Review: ‘Bank Job’ at Amphibian
BY MARK LOWRY
Special to the Fort Worth Star-Telegram
FORT WORTH — The smartest comment from one character in John Kolvenbach’s botched-crime comedy Bank Job, having its world premiere at Amphibian Stage Productions, alludes to the fact that the best way to get away with a bank robbery is to be a bank executive. If we learned anything from the 2008 crisis, it’s how the rich and powerful can pretty much do what they want.

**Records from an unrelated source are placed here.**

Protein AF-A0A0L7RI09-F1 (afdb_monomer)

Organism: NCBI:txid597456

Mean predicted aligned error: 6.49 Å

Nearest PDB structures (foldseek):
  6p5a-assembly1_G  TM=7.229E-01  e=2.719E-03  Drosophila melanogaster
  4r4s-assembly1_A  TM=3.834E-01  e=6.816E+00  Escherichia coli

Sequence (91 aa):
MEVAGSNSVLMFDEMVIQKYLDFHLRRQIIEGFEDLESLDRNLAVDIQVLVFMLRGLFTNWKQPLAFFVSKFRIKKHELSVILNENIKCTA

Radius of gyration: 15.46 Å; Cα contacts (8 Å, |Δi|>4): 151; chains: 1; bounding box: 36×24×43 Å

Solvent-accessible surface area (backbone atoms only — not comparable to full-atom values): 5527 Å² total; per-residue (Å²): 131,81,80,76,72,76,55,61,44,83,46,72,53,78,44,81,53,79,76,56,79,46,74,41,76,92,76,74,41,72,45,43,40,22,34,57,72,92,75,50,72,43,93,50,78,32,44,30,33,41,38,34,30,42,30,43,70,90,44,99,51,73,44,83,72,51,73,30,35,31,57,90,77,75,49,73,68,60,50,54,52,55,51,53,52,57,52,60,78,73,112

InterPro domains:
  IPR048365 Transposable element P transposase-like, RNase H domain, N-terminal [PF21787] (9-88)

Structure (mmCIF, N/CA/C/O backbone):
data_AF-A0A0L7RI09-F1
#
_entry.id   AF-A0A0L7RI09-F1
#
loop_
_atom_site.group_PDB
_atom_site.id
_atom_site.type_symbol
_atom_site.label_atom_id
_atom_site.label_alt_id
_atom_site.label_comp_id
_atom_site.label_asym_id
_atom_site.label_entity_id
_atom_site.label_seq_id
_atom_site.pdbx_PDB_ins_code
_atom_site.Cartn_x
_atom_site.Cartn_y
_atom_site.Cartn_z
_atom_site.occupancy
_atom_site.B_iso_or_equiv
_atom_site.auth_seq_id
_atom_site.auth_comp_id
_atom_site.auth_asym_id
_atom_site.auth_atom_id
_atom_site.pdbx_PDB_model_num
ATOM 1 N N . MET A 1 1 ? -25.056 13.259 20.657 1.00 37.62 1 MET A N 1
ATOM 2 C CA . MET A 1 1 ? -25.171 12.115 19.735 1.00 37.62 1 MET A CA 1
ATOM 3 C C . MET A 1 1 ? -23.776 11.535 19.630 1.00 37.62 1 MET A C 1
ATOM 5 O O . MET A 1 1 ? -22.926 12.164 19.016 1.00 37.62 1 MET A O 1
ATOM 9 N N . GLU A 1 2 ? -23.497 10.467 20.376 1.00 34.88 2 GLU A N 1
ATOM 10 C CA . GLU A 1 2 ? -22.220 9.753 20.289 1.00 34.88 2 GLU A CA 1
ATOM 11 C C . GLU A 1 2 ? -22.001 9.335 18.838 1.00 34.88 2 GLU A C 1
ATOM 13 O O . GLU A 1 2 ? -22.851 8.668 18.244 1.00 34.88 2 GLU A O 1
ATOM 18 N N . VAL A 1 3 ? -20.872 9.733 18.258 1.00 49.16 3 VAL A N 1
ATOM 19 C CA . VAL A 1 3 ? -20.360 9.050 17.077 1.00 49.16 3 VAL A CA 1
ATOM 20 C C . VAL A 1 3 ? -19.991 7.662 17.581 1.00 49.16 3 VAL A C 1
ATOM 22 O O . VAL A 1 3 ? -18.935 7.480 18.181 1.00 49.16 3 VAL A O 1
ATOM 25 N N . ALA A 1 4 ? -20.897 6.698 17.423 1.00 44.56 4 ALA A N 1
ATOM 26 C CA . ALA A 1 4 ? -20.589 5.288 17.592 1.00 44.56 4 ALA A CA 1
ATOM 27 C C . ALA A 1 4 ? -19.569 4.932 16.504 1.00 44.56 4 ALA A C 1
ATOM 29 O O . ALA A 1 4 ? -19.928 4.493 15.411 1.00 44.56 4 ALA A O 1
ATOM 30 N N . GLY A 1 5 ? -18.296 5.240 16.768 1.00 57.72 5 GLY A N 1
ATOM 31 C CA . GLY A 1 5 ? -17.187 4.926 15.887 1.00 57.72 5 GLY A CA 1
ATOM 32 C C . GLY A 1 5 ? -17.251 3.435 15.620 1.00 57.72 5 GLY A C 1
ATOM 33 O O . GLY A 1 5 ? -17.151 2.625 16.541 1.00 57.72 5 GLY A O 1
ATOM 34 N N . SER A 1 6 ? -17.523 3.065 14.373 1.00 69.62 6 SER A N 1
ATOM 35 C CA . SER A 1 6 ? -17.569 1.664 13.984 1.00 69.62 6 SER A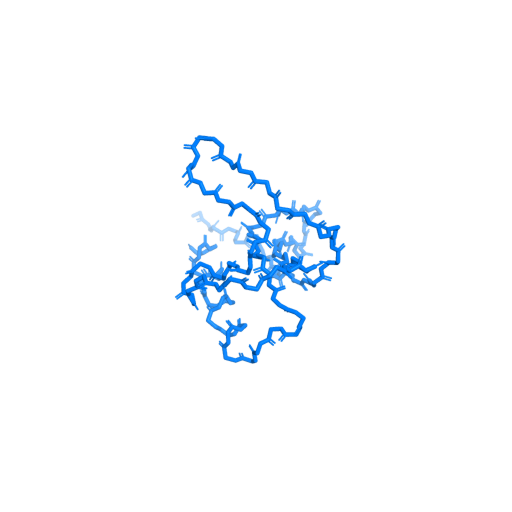 CA 1
ATOM 36 C C . SER A 1 6 ? -16.153 1.124 14.115 1.00 69.62 6 SER A C 1
ATOM 38 O O . SER A 1 6 ? -15.347 1.320 13.215 1.00 69.62 6 SER A O 1
ATOM 40 N N . ASN A 1 7 ? -15.837 0.504 15.258 1.00 86.25 7 ASN A N 1
ATOM 41 C CA . ASN A 1 7 ? -14.517 -0.062 15.509 1.00 86.25 7 ASN A CA 1
ATOM 42 C C . ASN A 1 7 ? -14.129 -0.950 14.326 1.00 86.25 7 ASN A C 1
ATOM 44 O O . ASN A 1 7 ? -14.857 -1.885 13.976 1.00 86.25 7 ASN A O 1
ATOM 48 N N . SER A 1 8 ? -13.002 -0.630 13.702 1.00 90.25 8 SER A N 1
ATOM 49 C CA . SER A 1 8 ? -12.519 -1.283 12.495 1.00 90.25 8 SER A CA 1
ATOM 50 C C . SER A 1 8 ? -11.031 -1.563 12.602 1.00 90.25 8 SER A C 1
ATOM 52 O O . SER A 1 8 ? -10.300 -0.863 13.298 1.00 90.25 8 SER A O 1
ATOM 54 N N . VAL A 1 9 ? -10.585 -2.582 11.883 1.00 93.06 9 VAL A N 1
ATOM 55 C CA . VAL A 1 9 ? -9.174 -2.925 11.736 1.00 93.06 9 VAL A CA 1
ATOM 56 C C . VAL A 1 9 ? -8.740 -2.681 10.298 1.00 93.06 9 VAL A C 1
ATOM 58 O O . VAL A 1 9 ? -9.503 -2.930 9.360 1.00 93.06 9 VAL A O 1
ATOM 61 N N . LEU A 1 10 ? -7.510 -2.201 10.137 1.00 93.56 10 LEU A N 1
ATOM 62 C CA . LEU A 1 10 ? -6.843 -2.128 8.845 1.00 93.56 10 LEU A CA 1
ATOM 63 C C . LEU A 1 10 ? -6.130 -3.460 8.600 1.00 93.56 10 LEU A C 1
ATOM 65 O O . LEU A 1 10 ? -5.276 -3.870 9.383 1.00 93.56 10 LEU A O 1
ATOM 69 N N . MET A 1 11 ? -6.510 -4.143 7.529 1.00 94.44 11 MET A N 1
ATOM 70 C CA . MET A 1 11 ? -5.888 -5.378 7.063 1.00 94.44 11 MET A CA 1
ATOM 71 C C . MET A 1 11 ? -5.086 -5.081 5.802 1.00 94.44 11 MET A C 1
ATOM 73 O O . MET A 1 11 ? -5.524 -4.279 4.977 1.00 94.44 11 MET A O 1
ATOM 77 N N . PHE A 1 12 ? -3.957 -5.755 5.624 1.00 93.81 12 PHE A N 1
ATOM 78 C CA . PHE A 1 12 ? -3.201 -5.700 4.381 1.00 93.81 12 PHE A CA 1
ATOM 79 C C . PHE A 1 12 ? -2.509 -7.027 4.101 1.00 93.81 12 PHE A C 1
ATOM 81 O O . PHE A 1 12 ? -2.191 -7.762 5.037 1.00 93.81 12 PHE A O 1
ATOM 88 N N . ASP A 1 13 ? -2.309 -7.325 2.823 1.00 92.75 13 ASP A N 1
ATOM 89 C CA . ASP A 1 13 ? -1.533 -8.477 2.364 1.00 92.75 13 ASP A CA 1
ATOM 90 C C . ASP A 1 13 ? -0.997 -8.228 0.946 1.00 92.75 13 ASP A C 1
ATOM 92 O O . ASP A 1 13 ? -1.502 -7.362 0.221 1.00 92.75 13 ASP A O 1
ATOM 96 N N . GLU A 1 14 ? 0.022 -8.988 0.554 1.00 90.12 14 GLU A N 1
ATOM 97 C CA . GLU A 1 14 ? 0.597 -8.969 -0.792 1.00 90.12 14 GLU A CA 1
ATOM 98 C C . GLU A 1 14 ? -0.040 -10.075 -1.650 1.00 90.12 14 GLU A C 1
ATOM 100 O O . GLU A 1 14 ? -0.101 -11.240 -1.256 1.00 90.12 14 GLU A O 1
ATOM 105 N N . MET A 1 15 ? -0.480 -9.736 -2.865 1.00 90.69 15 MET A N 1
ATOM 106 C CA . MET A 1 15 ? -0.964 -10.710 -3.847 1.00 90.69 15 MET A CA 1
ATOM 107 C C . MET A 1 15 ? -0.090 -10.720 -5.097 1.00 90.69 15 MET A C 1
ATOM 109 O O . MET A 1 15 ? 0.311 -9.668 -5.589 1.00 90.69 15 MET A O 1
ATOM 113 N N . VAL A 1 16 ? 0.179 -11.910 -5.637 1.00 90.25 16 VAL A N 1
ATOM 114 C CA . VAL A 1 16 ? 0.8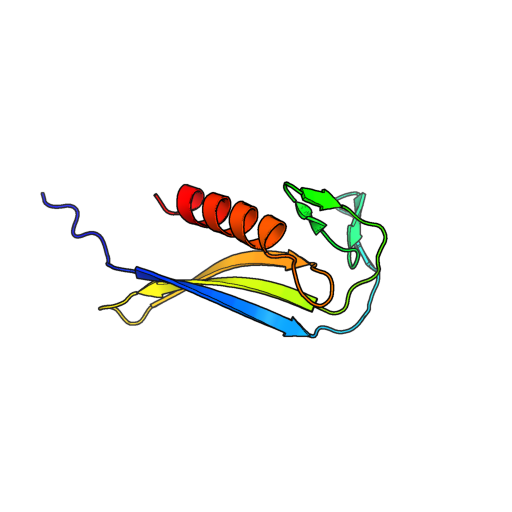82 -12.054 -6.917 1.00 90.25 16 VAL A CA 1
ATOM 115 C C . VAL A 1 16 ? -0.111 -11.902 -8.069 1.00 90.25 16 VAL A C 1
ATOM 117 O O . VAL A 1 16 ? -1.139 -12.577 -8.101 1.00 90.25 16 VAL A O 1
ATOM 120 N N . ILE A 1 17 ? 0.225 -11.052 -9.034 1.00 87.50 17 ILE A N 1
ATOM 121 C CA . ILE A 1 17 ? -0.498 -10.834 -10.285 1.00 87.50 17 ILE A CA 1
ATOM 122 C C . ILE A 1 17 ? 0.372 -11.215 -11.489 1.00 87.50 17 ILE A C 1
ATOM 124 O O . ILE A 1 17 ? 1.584 -11.416 -11.387 1.00 87.50 17 ILE A O 1
ATOM 128 N N . GLN A 1 18 ? -0.255 -11.331 -12.658 1.00 86.75 18 GLN A N 1
ATOM 129 C CA . GLN A 1 18 ? 0.463 -11.589 -13.902 1.00 86.75 18 GLN A CA 1
ATOM 130 C C . GLN A 1 18 ? 1.332 -10.382 -14.285 1.00 86.75 18 GLN A C 1
ATOM 132 O O . GLN A 1 18 ? 0.846 -9.255 -14.318 1.00 86.75 18 GLN A O 1
ATOM 137 N N . LYS A 1 19 ? 2.598 -10.635 -14.655 1.00 84.81 19 LYS A N 1
ATOM 138 C CA . LYS A 1 19 ? 3.465 -9.616 -15.269 1.00 84.81 19 LYS A CA 1
ATOM 139 C C . LYS A 1 19 ? 2.847 -9.134 -16.569 1.00 84.81 19 LYS A C 1
ATOM 141 O O . LYS A 1 19 ? 2.740 -9.914 -17.518 1.00 84.81 19 LYS A O 1
ATOM 146 N N . TYR A 1 20 ? 2.514 -7.856 -16.631 1.00 83.31 20 TYR A N 1
ATOM 147 C CA . TYR A 1 20 ? 2.093 -7.217 -17.865 1.00 83.31 20 TYR A CA 1
ATOM 148 C C . TYR A 1 20 ? 2.380 -5.720 -17.805 1.00 83.31 20 TYR A C 1
ATOM 150 O O . TYR A 1 20 ? 2.320 -5.122 -16.734 1.00 83.31 20 TYR A O 1
ATOM 158 N N . LEU A 1 21 ? 2.699 -5.136 -18.957 1.00 89.06 21 LEU A N 1
ATOM 159 C CA . LEU A 1 21 ? 2.792 -3.693 -19.129 1.00 89.06 21 LEU A CA 1
ATOM 160 C C . LEU A 1 21 ? 1.678 -3.273 -20.073 1.00 89.06 21 LEU A C 1
ATOM 162 O O . LEU A 1 21 ? 1.623 -3.761 -21.202 1.00 89.06 21 LEU A O 1
ATOM 166 N N . ASP A 1 22 ? 0.816 -2.372 -19.617 1.00 90.25 22 ASP A N 1
ATOM 167 C CA . ASP A 1 22 ? -0.254 -1.817 -20.444 1.00 90.25 22 ASP A CA 1
ATOM 168 C C . ASP A 1 22 ? -0.144 -0.303 -20.513 1.00 90.25 22 ASP A C 1
ATOM 170 O O . ASP A 1 22 ? 0.267 0.337 -19.550 1.00 90.25 22 ASP A O 1
ATOM 174 N N . PHE A 1 23 ? -0.524 0.297 -21.635 1.00 92.12 23 PHE A N 1
ATOM 175 C CA . PHE A 1 23 ? -0.580 1.748 -21.728 1.00 92.12 23 PHE A CA 1
ATOM 176 C C . PHE A 1 23 ? -1.988 2.245 -21.414 1.00 92.12 23 PHE A C 1
ATOM 178 O O . PHE A 1 23 ? -2.924 2.101 -22.202 1.00 92.12 23 PHE A O 1
ATOM 185 N N . HIS A 1 24 ? -2.135 2.910 -20.272 1.00 91.56 24 HIS A N 1
ATOM 186 C CA . HIS A 1 24 ? -3.403 3.479 -19.856 1.00 91.56 24 HIS A CA 1
ATOM 187 C C . HIS A 1 24 ? -3.662 4.814 -20.568 1.00 91.56 24 HIS A C 1
ATOM 189 O O . HIS A 1 24 ? -3.2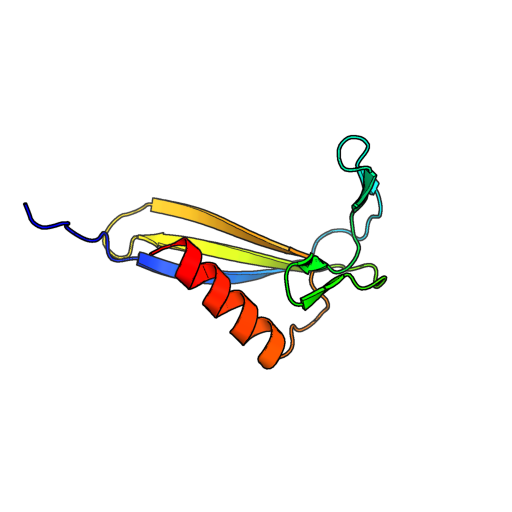95 5.886 -20.081 1.00 91.56 24 HIS A O 1
ATOM 195 N N . LEU A 1 25 ? -4.370 4.762 -21.703 1.00 93.81 25 LEU A N 1
ATOM 196 C CA . LEU A 1 25 ? -4.642 5.909 -22.589 1.00 93.81 25 LEU A CA 1
ATOM 197 C C . LEU A 1 25 ? -5.164 7.164 -21.869 1.00 93.81 25 LEU A C 1
ATOM 199 O O . LEU A 1 25 ? -4.750 8.274 -22.181 1.00 93.81 25 LEU A O 1
ATOM 203 N N . ARG A 1 26 ? -6.072 7.029 -20.896 1.00 94.62 26 ARG A N 1
ATOM 204 C CA . ARG A 1 26 ? -6.647 8.199 -20.200 1.00 94.62 26 ARG A CA 1
ATOM 205 C C . ARG A 1 26 ? -5.672 8.885 -19.248 1.00 94.62 26 ARG A C 1
ATOM 207 O O . ARG A 1 26 ? -5.753 10.090 -19.058 1.00 94.62 26 ARG A O 1
ATOM 214 N N . ARG A 1 27 ? -4.784 8.104 -18.640 1.00 87.56 27 ARG A N 1
ATOM 215 C CA . ARG A 1 27 ? -3.805 8.569 -17.655 1.00 87.56 27 ARG A CA 1
ATOM 216 C C . ARG A 1 27 ? -2.475 8.925 -18.316 1.00 87.56 27 ARG A C 1
ATOM 218 O O . ARG A 1 27 ? -1.665 9.586 -17.687 1.00 87.56 27 ARG A O 1
ATOM 225 N N . GLN A 1 28 ? -2.274 8.509 -19.572 1.00 92.81 28 GLN A N 1
ATOM 226 C CA . GLN A 1 28 ? -1.017 8.656 -20.308 1.00 92.81 28 GLN A CA 1
ATOM 227 C C . GLN A 1 28 ? 0.169 8.050 -19.536 1.00 92.81 28 GLN A C 1
ATOM 229 O O . GLN A 1 28 ? 1.282 8.566 -19.569 1.00 92.81 28 GLN A O 1
ATOM 234 N N . ILE A 1 29 ? -0.078 6.938 -18.835 1.00 88.19 29 ILE A N 1
ATOM 235 C CA . ILE A 1 29 ? 0.933 6.193 -18.080 1.00 88.19 29 ILE A CA 1
ATOM 236 C C . ILE A 1 29 ? 1.002 4.757 -18.586 1.00 88.19 29 ILE A C 1
ATOM 238 O O . ILE A 1 29 ? -0.009 4.179 -18.975 1.00 88.19 29 ILE A O 1
ATOM 242 N N . ILE A 1 30 ? 2.191 4.165 -18.539 1.00 89.06 30 ILE A N 1
ATOM 243 C CA . ILE A 1 30 ? 2.351 2.714 -18.668 1.00 89.06 30 ILE A CA 1
ATOM 244 C C . ILE A 1 30 ? 2.084 2.114 -17.288 1.00 89.06 30 ILE A C 1
ATOM 246 O O . ILE A 1 30 ? 2.748 2.530 -16.352 1.00 89.06 30 ILE A O 1
ATOM 250 N N . GLU A 1 31 ? 1.131 1.205 -17.125 1.00 87.81 31 GLU A N 1
ATOM 251 C CA . GLU A 1 31 ? 0.835 0.448 -15.899 1.00 87.81 31 GLU A CA 1
ATOM 252 C C . GLU A 1 31 ? 1.701 -0.823 -15.816 1.00 87.81 31 GLU A C 1
ATOM 254 O O . GLU A 1 31 ? 2.217 -1.288 -16.829 1.00 87.81 31 GLU A O 1
ATOM 259 N N . GLY A 1 32 ? 1.878 -1.376 -14.610 1.00 84.94 32 GLY A N 1
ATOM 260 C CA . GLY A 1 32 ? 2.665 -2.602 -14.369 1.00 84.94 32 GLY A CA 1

Of course, not all of those bankers walked away without penalty, and throughout Kolvenbach’s frequently funny but uneven comedy, the question of getting away with it is in the back of the mind for the audience and the five characters onstage. Will anyone walk away unscathed? Probably not, and we’re all the better for it.
Taking place in an executive washroom at a bank (spot-on scenic design by Bob Lavallee), we first meet brothers Russell (Leicester Landon) and Tracey (Marshall York), who have just held up the bank in clown masks and plan to make their exit through a window. It’s their first go at such a crime — or any crime, really — and we learn much about their relationship and motives in the first scene.
That’s when we also meet bank teller Jill (Alexandra Lawrence), who had done a no-no by using the men’s room — and the executive one at that — and was there when the robbery happened. Soon, cop Dale (William Earl Ray) and exec Francis (Michael Muller) enter the picture.
For much of the 90 intermissionless minutes, it’s a who’s-on-first scramble to see who’s going to leave with any of the $14 million the brothers have in their large duffel bags. But there’s also a sweet love-at-first-(gun)sight subplot, themes of identity crises and a bigger story of familial dysfunction.
When Kolvenbach fires on all cylinders, Bank Job — which reaches farcical levels — warrants uproarious laughter. The early section in which three characters lie on the ground with their hands behind their backs is one of the funniest scenes you’ll see all year, and it’s handled with rapier timing by this cast and director Jessica Bauman.
There are a few times when the dialogue feels out of place, as if it belongs in another play, such as Jill’s dreaming-in-color speech.
Lawrence makes her local acting debut here, and she gives the most consistent performance as a very likeable 20-something who’s clearly not happy with her life and seizes an opportunity to change it.
The casting of York and Landon as brothers is curious. It’s hard to tell which one is supposed to play the straight man (or as close to it as possible) to the other’s comic doofus. The latter, you’d think, would be Russell, played by Landon with lost-at-sea cluelessness and a surfer-dude vibe. Tracey had his life together — he’s a doctor — but York’s penchant for rubber-faced mugging calls his motivations into question. More often than not, though, the dynamic works. Is there a need for the straight man when both are misguided in their own way?
Despite some hold-ups in the writing, the play is clever in its melding of a backstage comedy (the stage outside the washroom door has an even bigger drama going on) and a story about family members who, in the end, care for one another.
Bank Job will go down as one of Amphibian’s more memorable world premieres and should be a hit. Getting away with it has rarely been this much fun.